__Work item__. Below are the records; copy exactly the stretch from the line containing "ATOM 214 C CA" through the line containing "ATOM 223 C CA", both ends included, and nothing else.

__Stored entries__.
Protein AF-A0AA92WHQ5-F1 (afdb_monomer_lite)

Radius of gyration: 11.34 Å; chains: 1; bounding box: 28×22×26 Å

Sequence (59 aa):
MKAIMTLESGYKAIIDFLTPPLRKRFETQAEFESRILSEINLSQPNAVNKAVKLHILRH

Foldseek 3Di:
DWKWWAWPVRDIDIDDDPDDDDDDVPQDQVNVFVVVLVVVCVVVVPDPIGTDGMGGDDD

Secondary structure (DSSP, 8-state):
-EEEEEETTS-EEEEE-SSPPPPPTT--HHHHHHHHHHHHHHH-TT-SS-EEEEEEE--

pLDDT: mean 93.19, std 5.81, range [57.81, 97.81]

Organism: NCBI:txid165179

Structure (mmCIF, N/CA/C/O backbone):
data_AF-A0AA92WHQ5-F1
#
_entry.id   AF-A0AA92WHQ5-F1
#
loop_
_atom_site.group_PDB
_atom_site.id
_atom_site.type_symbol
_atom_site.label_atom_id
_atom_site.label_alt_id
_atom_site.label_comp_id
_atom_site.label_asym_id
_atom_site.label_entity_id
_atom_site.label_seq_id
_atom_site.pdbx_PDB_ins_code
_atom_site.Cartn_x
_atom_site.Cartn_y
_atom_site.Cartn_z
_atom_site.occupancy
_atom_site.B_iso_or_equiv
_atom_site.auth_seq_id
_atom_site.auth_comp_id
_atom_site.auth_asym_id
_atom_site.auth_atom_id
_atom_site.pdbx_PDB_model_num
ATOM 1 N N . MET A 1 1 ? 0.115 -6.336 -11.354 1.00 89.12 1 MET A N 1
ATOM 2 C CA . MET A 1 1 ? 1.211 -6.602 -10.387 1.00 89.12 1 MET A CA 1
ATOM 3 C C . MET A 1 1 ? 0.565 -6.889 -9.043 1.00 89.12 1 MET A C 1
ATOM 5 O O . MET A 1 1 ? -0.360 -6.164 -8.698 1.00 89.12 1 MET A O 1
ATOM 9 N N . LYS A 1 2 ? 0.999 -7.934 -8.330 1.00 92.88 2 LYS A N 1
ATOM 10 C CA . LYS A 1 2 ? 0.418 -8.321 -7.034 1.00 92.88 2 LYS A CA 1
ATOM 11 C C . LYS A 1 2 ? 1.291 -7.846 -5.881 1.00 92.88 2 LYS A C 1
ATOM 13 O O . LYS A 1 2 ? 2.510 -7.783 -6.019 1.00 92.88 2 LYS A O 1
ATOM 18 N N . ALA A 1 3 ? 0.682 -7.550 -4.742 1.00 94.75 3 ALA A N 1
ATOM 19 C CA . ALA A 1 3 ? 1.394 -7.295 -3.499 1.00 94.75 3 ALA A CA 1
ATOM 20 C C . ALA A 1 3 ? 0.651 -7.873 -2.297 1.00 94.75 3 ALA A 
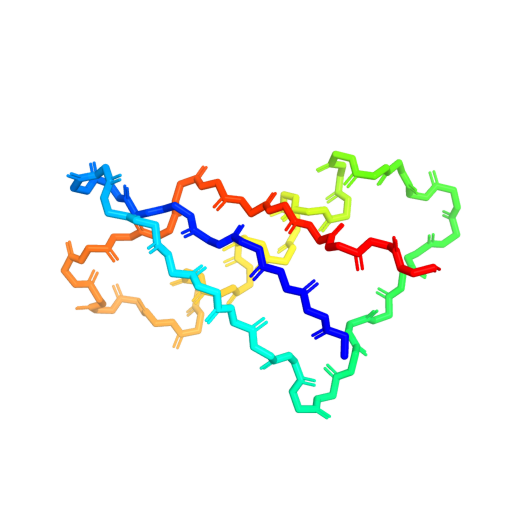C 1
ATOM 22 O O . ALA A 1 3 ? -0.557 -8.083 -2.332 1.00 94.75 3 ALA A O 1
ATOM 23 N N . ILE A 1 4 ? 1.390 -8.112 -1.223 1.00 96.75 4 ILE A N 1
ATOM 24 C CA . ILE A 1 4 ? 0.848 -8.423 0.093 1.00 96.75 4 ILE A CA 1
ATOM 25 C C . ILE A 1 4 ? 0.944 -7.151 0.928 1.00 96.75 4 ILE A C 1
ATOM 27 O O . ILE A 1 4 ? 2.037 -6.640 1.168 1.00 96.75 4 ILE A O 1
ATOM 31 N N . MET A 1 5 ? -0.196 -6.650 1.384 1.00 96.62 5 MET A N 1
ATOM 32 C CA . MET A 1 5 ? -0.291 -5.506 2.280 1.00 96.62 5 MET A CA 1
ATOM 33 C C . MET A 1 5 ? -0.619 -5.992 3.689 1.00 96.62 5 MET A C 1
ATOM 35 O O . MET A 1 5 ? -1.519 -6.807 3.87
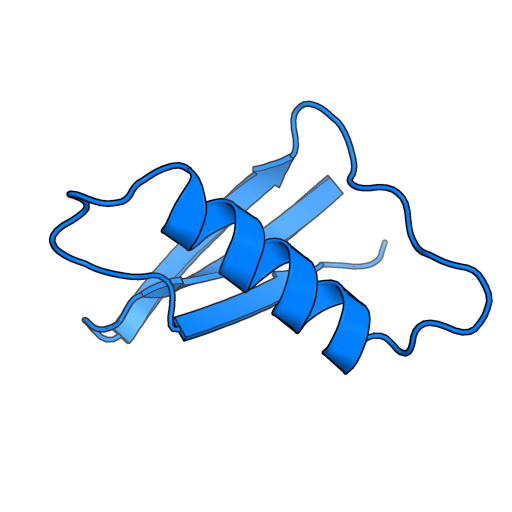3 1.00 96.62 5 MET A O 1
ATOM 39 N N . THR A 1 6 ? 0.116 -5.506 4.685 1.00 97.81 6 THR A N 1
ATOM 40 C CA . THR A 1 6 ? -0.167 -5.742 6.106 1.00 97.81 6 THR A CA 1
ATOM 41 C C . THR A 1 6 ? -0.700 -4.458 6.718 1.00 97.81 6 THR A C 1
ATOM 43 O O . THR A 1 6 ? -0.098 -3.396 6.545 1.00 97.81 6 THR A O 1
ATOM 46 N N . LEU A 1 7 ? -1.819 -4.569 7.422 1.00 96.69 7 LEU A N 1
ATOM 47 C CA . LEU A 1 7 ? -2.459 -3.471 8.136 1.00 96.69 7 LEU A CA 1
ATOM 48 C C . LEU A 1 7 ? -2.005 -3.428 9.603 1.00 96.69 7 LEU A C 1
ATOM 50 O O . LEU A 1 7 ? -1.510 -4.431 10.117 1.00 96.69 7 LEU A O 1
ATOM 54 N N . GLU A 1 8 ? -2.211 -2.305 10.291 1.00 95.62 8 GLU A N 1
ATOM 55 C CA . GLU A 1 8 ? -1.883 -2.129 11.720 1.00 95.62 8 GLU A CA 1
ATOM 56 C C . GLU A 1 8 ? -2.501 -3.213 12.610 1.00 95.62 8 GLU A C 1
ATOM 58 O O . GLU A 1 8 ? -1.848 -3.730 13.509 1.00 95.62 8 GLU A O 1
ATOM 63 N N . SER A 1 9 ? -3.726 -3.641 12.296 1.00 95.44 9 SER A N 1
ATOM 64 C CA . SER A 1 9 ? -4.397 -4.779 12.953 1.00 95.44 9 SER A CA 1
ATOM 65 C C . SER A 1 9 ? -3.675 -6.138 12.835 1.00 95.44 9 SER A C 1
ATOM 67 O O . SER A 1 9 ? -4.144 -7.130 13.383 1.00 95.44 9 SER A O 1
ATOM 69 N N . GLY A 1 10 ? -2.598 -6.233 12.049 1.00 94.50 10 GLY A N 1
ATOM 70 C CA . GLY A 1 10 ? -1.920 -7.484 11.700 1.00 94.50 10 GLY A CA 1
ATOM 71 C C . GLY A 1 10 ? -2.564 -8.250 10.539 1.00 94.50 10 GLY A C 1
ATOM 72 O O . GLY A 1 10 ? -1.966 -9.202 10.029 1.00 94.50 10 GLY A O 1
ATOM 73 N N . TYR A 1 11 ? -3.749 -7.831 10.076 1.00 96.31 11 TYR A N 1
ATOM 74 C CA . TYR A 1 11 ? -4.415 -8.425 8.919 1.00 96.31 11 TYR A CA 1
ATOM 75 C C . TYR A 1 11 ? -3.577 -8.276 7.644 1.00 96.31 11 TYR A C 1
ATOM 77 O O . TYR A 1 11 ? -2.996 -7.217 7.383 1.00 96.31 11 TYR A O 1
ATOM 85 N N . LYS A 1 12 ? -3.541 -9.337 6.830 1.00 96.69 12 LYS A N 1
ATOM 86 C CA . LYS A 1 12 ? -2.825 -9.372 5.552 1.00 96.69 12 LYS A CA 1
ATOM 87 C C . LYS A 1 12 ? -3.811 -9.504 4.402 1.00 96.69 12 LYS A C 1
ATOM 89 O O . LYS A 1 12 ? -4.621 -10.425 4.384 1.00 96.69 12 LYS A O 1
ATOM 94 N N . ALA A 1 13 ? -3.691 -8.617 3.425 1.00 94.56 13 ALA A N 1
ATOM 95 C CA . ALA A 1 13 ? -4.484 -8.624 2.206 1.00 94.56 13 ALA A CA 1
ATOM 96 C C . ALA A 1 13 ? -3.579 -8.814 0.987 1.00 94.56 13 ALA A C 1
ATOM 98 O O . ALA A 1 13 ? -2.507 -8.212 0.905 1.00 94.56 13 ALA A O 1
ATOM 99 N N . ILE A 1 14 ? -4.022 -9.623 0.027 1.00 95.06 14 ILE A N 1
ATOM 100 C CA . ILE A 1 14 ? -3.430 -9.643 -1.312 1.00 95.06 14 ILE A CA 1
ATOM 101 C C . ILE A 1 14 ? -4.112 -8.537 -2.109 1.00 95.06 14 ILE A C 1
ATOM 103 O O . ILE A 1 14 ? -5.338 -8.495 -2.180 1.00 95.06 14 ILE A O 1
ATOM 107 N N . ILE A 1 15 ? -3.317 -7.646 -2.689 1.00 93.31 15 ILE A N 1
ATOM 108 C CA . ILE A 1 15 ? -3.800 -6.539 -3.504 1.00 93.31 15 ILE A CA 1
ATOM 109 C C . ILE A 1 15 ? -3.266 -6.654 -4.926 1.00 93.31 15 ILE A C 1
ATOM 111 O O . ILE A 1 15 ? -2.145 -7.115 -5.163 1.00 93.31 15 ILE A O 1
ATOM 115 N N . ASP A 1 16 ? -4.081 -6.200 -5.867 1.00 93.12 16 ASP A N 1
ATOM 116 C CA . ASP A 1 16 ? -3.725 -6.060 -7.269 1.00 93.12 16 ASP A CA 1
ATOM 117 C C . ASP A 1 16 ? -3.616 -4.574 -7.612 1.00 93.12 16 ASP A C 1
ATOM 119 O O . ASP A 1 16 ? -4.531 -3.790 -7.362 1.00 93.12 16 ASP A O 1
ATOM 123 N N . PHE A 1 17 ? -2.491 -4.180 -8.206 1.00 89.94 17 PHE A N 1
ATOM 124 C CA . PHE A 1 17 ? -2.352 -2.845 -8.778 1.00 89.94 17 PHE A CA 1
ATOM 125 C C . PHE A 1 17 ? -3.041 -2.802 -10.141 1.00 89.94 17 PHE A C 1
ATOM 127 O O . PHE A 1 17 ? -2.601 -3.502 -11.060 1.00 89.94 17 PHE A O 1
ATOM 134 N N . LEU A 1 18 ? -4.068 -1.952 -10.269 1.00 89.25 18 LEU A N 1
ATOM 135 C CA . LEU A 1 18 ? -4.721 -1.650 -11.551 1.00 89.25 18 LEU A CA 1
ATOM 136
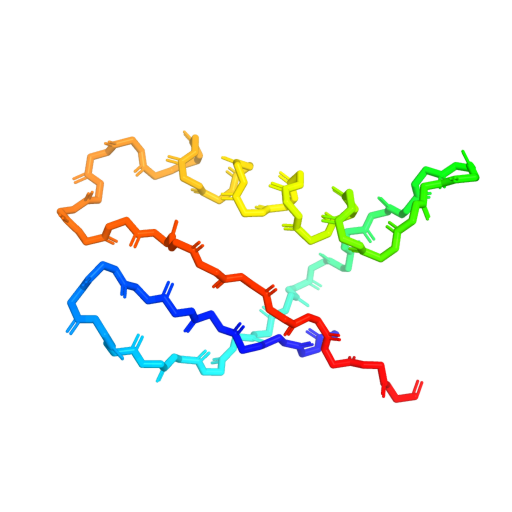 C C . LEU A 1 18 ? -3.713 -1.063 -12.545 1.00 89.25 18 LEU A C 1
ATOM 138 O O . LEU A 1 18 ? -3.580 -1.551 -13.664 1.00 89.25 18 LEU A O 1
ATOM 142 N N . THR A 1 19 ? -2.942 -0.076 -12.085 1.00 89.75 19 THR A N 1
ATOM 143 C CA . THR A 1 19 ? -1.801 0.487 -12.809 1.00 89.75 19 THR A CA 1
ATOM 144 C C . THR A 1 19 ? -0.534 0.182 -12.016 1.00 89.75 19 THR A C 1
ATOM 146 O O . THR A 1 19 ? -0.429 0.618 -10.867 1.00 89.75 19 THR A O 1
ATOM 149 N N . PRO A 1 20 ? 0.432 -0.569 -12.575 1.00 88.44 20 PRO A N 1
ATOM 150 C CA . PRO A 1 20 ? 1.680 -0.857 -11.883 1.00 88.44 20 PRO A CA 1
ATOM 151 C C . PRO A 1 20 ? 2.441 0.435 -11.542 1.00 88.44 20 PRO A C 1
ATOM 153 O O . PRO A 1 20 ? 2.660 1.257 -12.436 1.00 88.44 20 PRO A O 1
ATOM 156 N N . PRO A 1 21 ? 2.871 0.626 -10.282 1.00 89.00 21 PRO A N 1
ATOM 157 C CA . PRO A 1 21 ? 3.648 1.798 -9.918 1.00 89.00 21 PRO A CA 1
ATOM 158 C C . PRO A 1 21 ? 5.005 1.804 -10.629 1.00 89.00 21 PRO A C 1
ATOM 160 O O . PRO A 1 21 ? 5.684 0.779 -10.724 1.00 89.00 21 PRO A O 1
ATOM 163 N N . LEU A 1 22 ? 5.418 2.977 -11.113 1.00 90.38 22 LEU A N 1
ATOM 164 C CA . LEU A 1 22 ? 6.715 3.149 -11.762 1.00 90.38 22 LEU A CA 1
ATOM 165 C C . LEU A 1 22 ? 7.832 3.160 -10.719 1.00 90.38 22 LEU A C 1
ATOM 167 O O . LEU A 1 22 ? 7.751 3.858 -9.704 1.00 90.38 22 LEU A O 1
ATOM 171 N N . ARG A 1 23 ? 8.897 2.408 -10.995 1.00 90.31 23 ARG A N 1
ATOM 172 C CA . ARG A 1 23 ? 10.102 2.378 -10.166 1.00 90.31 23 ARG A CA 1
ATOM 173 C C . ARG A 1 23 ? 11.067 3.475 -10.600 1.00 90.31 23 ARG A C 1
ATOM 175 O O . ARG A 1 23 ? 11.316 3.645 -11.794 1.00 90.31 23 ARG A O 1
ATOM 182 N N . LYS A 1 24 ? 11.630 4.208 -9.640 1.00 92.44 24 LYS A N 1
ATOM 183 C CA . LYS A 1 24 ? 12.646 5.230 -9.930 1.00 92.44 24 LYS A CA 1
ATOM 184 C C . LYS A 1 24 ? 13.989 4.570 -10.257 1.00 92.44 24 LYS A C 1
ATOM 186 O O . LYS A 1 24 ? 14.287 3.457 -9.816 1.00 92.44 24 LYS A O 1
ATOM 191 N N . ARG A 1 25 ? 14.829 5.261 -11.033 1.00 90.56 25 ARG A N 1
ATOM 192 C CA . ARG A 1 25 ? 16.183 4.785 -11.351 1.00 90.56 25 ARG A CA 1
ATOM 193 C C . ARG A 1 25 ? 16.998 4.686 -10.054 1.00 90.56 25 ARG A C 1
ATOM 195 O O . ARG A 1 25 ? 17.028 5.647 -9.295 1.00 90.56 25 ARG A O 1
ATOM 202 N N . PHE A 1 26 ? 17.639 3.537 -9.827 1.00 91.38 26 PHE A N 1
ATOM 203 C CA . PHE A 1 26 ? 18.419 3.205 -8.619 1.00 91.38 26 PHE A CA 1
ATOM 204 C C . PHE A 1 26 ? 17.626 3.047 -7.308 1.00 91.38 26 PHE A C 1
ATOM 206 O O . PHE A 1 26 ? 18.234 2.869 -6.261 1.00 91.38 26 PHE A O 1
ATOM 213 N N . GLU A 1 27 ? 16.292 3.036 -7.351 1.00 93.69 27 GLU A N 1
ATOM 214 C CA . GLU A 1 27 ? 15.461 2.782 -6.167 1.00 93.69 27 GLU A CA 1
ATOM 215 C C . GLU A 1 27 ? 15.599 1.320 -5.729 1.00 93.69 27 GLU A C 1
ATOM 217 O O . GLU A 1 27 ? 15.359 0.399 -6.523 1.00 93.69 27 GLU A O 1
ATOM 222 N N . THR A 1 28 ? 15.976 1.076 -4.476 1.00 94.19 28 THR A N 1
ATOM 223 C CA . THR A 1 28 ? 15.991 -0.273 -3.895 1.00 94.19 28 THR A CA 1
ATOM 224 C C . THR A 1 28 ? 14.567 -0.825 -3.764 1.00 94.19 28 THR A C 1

__Task answer__.
ATOM 214 C CA . GLU A 1 27 ? 15.461 2.782 -6.167 1.00 93.69 27 GLU A CA 1
ATOM 215 C C . GLU A 1 27 ? 15.599 1.320 -5.729 1.00 93.69 27 GLU A C 1
ATOM 217 O O . GLU A 1 27 ? 15.359 0.399 -6.523 1.00 93.69 27 GLU A O 1
ATOM 222 N N . THR A 1 28 ? 15.976 1.076 -4.476 1.00 94.19 28 THR A N 1
ATOM 223 C CA . THR A 1 28 ? 15.991 -0.273 -3.895 1.00 94.19 28 THR A CA 1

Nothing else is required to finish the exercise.